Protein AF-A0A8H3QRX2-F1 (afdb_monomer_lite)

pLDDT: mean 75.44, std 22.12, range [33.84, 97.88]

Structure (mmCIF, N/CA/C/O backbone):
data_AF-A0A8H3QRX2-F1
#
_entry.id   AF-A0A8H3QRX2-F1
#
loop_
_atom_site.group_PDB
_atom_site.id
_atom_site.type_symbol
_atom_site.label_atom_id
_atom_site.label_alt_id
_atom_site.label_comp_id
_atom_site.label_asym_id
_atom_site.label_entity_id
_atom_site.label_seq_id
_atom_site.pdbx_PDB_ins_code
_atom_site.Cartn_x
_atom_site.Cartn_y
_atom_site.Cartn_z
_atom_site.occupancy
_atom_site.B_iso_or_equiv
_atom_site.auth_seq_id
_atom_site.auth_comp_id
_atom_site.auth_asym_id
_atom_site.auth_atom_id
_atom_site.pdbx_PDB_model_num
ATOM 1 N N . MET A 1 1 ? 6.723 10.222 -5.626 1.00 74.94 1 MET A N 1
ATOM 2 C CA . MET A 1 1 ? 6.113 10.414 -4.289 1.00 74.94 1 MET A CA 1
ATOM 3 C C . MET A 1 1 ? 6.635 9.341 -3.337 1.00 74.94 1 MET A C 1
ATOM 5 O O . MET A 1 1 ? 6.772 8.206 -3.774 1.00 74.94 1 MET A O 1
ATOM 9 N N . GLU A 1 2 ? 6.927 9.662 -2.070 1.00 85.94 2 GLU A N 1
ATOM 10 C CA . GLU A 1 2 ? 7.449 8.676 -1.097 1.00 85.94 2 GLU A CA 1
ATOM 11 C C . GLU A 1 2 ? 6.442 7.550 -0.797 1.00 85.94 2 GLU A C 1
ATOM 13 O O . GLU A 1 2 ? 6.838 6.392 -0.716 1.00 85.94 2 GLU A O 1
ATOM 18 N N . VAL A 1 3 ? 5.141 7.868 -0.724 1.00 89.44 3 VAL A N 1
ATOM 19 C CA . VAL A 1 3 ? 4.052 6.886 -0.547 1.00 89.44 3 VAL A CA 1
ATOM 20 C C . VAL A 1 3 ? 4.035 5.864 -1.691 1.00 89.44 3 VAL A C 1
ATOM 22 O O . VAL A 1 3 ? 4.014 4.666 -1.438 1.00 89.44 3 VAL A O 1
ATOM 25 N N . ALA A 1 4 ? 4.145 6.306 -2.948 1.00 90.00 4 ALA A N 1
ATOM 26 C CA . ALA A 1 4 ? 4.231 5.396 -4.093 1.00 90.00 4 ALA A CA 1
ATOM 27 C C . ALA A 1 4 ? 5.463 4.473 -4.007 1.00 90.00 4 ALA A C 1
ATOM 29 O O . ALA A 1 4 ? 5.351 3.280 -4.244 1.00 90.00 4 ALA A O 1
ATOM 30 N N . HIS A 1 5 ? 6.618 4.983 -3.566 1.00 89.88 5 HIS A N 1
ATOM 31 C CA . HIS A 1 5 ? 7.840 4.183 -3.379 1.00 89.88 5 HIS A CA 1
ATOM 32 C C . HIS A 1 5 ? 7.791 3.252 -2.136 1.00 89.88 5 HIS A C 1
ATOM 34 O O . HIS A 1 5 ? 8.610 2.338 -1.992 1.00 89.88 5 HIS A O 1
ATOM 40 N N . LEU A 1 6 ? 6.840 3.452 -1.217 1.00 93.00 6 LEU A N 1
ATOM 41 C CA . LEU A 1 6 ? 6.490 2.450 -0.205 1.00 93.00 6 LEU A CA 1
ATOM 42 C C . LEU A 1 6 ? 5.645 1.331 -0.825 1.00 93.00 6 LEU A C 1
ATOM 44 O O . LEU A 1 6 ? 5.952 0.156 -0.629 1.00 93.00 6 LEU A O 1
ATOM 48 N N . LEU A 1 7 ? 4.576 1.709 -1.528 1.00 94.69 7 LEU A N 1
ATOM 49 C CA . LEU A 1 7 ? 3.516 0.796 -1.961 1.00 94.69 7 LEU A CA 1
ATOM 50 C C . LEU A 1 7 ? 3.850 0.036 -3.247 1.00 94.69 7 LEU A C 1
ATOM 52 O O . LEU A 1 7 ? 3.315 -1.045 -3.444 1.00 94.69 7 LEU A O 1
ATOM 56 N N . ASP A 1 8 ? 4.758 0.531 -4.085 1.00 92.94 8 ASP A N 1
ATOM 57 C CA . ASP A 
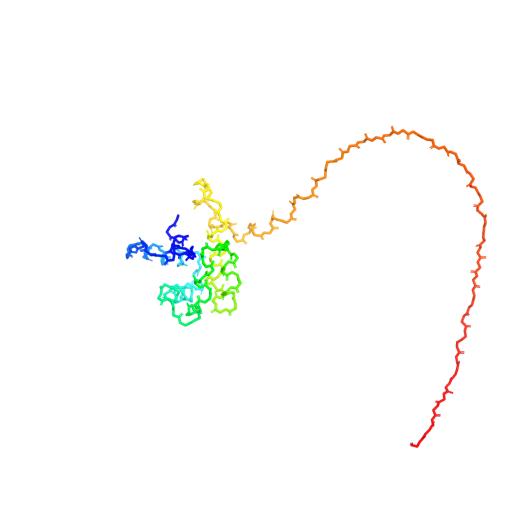1 8 ? 5.321 -0.235 -5.197 1.00 92.94 8 ASP A CA 1
ATOM 58 C C . ASP A 1 8 ? 5.959 -1.539 -4.658 1.00 92.94 8 ASP A C 1
ATOM 60 O O . ASP A 1 8 ? 6.895 -1.461 -3.853 1.00 92.94 8 ASP A O 1
ATOM 64 N N . PRO A 1 9 ? 5.499 -2.736 -5.072 1.00 92.62 9 PRO A N 1
ATOM 65 C CA . PRO A 1 9 ? 5.980 -4.007 -4.523 1.00 92.62 9 PRO A CA 1
ATOM 66 C C . PRO A 1 9 ? 7.434 -4.344 -4.886 1.00 92.62 9 PRO A C 1
ATOM 68 O O . PRO A 1 9 ? 8.087 -5.116 -4.175 1.00 92.62 9 PRO A O 1
ATOM 71 N N . SER A 1 10 ? 7.970 -3.755 -5.959 1.00 90.19 10 SER A N 1
ATOM 72 C CA . SER A 1 10 ? 9.366 -3.908 -6.367 1.00 90.19 10 SER A CA 1
ATOM 73 C C . SER A 1 10 ? 10.307 -3.051 -5.520 1.00 90.19 10 SER A C 1
ATOM 75 O O . SER A 1 10 ? 11.393 -3.518 -5.168 1.00 90.19 10 SER A O 1
ATOM 77 N N . PHE A 1 11 ? 9.917 -1.844 -5.102 1.00 88.31 11 PHE A N 1
ATOM 78 C CA . PHE A 1 11 ? 10.725 -1.048 -4.161 1.00 88.31 11 PHE A CA 1
ATOM 79 C C . PHE A 1 11 ? 10.458 -1.412 -2.696 1.00 88.31 11 PHE A C 1
ATOM 81 O O . PHE A 1 11 ? 11.401 -1.497 -1.904 1.00 88.31 11 PHE A O 1
ATOM 88 N N . HIS A 1 12 ? 9.189 -1.631 -2.346 1.00 87.44 12 HIS A N 1
ATOM 89 C CA . HIS A 1 12 ? 8.644 -1.982 -1.031 1.00 87.44 12 HIS A CA 1
ATOM 90 C C . HIS A 1 12 ? 9.281 -1.223 0.150 1.00 87.44 12 HIS A C 1
ATOM 92 O O . HIS A 1 12 ? 9.604 -1.780 1.204 1.00 87.44 12 HIS A O 1
ATOM 98 N N . GLY A 1 13 ? 9.529 0.075 -0.051 1.00 80.69 13 GLY A N 1
ATOM 99 C CA . GLY A 1 13 ? 10.113 0.963 0.951 1.00 80.69 13 GLY A CA 1
ATOM 100 C C . GLY A 1 13 ? 11.608 0.777 1.254 1.00 80.69 13 GLY A C 1
ATOM 101 O O . GLY A 1 13 ? 12.097 1.411 2.188 1.00 80.69 13 GLY A O 1
ATOM 102 N N . ARG A 1 14 ? 12.367 -0.022 0.482 1.00 80.62 14 ARG A N 1
ATOM 103 C CA . ARG A 1 14 ? 13.793 -0.347 0.751 1.00 80.62 14 ARG A CA 1
ATOM 104 C C . ARG A 1 14 ? 14.759 0.843 0.852 1.00 80.62 14 ARG A C 1
ATOM 106 O O . ARG A 1 14 ? 15.862 0.673 1.364 1.00 80.62 14 ARG A O 1
ATOM 113 N N . HIS A 1 15 ? 14.360 2.024 0.384 1.00 79.88 15 HIS A N 1
ATOM 114 C CA . HIS A 1 15 ? 15.168 3.251 0.415 1.00 79.88 15 HIS A CA 1
ATOM 115 C C . HIS A 1 15 ? 14.526 4.385 1.236 1.00 79.88 15 HIS A C 1
ATOM 117 O O . HIS A 1 15 ? 14.987 5.522 1.177 1.00 79.88 15 HIS A O 1
ATOM 123 N N . LEU A 1 16 ? 13.463 4.100 1.997 1.00 85.00 16 LEU A N 1
ATOM 124 C CA . LEU A 1 16 ? 12.772 5.107 2.803 1.00 85.00 16 LEU A CA 1
ATOM 125 C C . LEU A 1 16 ? 13.487 5.343 4.135 1.00 85.00 16 LEU A C 1
ATOM 127 O O . LEU A 1 16 ? 13.816 4.411 4.870 1.00 85.00 16 LEU A O 1
ATOM 131 N N . THR A 1 17 ? 13.688 6.617 4.457 1.00 89.56 17 THR A N 1
ATOM 132 C CA . THR A 1 17 ? 14.255 7.060 5.736 1.00 89.56 17 THR A CA 1
ATOM 133 C C . THR A 1 17 ? 13.167 7.182 6.808 1.00 89.56 17 THR A C 1
ATOM 135 O O . THR A 1 17 ? 11.975 7.182 6.499 1.00 89.56 17 THR A O 1
ATOM 138 N N . SER A 1 18 ? 13.550 7.356 8.076 1.00 88.62 18 SER A N 1
ATOM 139 C CA . SER A 1 18 ? 12.594 7.676 9.151 1.00 88.62 18 SER A CA 1
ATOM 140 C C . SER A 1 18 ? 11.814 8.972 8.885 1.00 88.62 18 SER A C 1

** Task item **
From the material above, set down exactly the lines starting at the one with "ATOM 41 C CA" and ending at the one with "ATOM 48 N N", end lines included.

** Answer to this task **
ATOM 41 C CA . LEU A 1 6 ? 6.490 2.450 -0.205 1.00 93.00 6 LEU A CA 1
ATOM 42 C C . LEU A 1 6 ? 5.645 1.331 -0.825 1.00 93.00 6 LEU A C 1
ATOM 44 O O . LEU A 1 6 ? 5.952 0.156 -0.629 1.00 93.00 6 LEU A O 1
ATOM 48 N N . LEU A 1 7 ? 4.576 1.709 -1.528 1.00 94.69 7 LEU A N 1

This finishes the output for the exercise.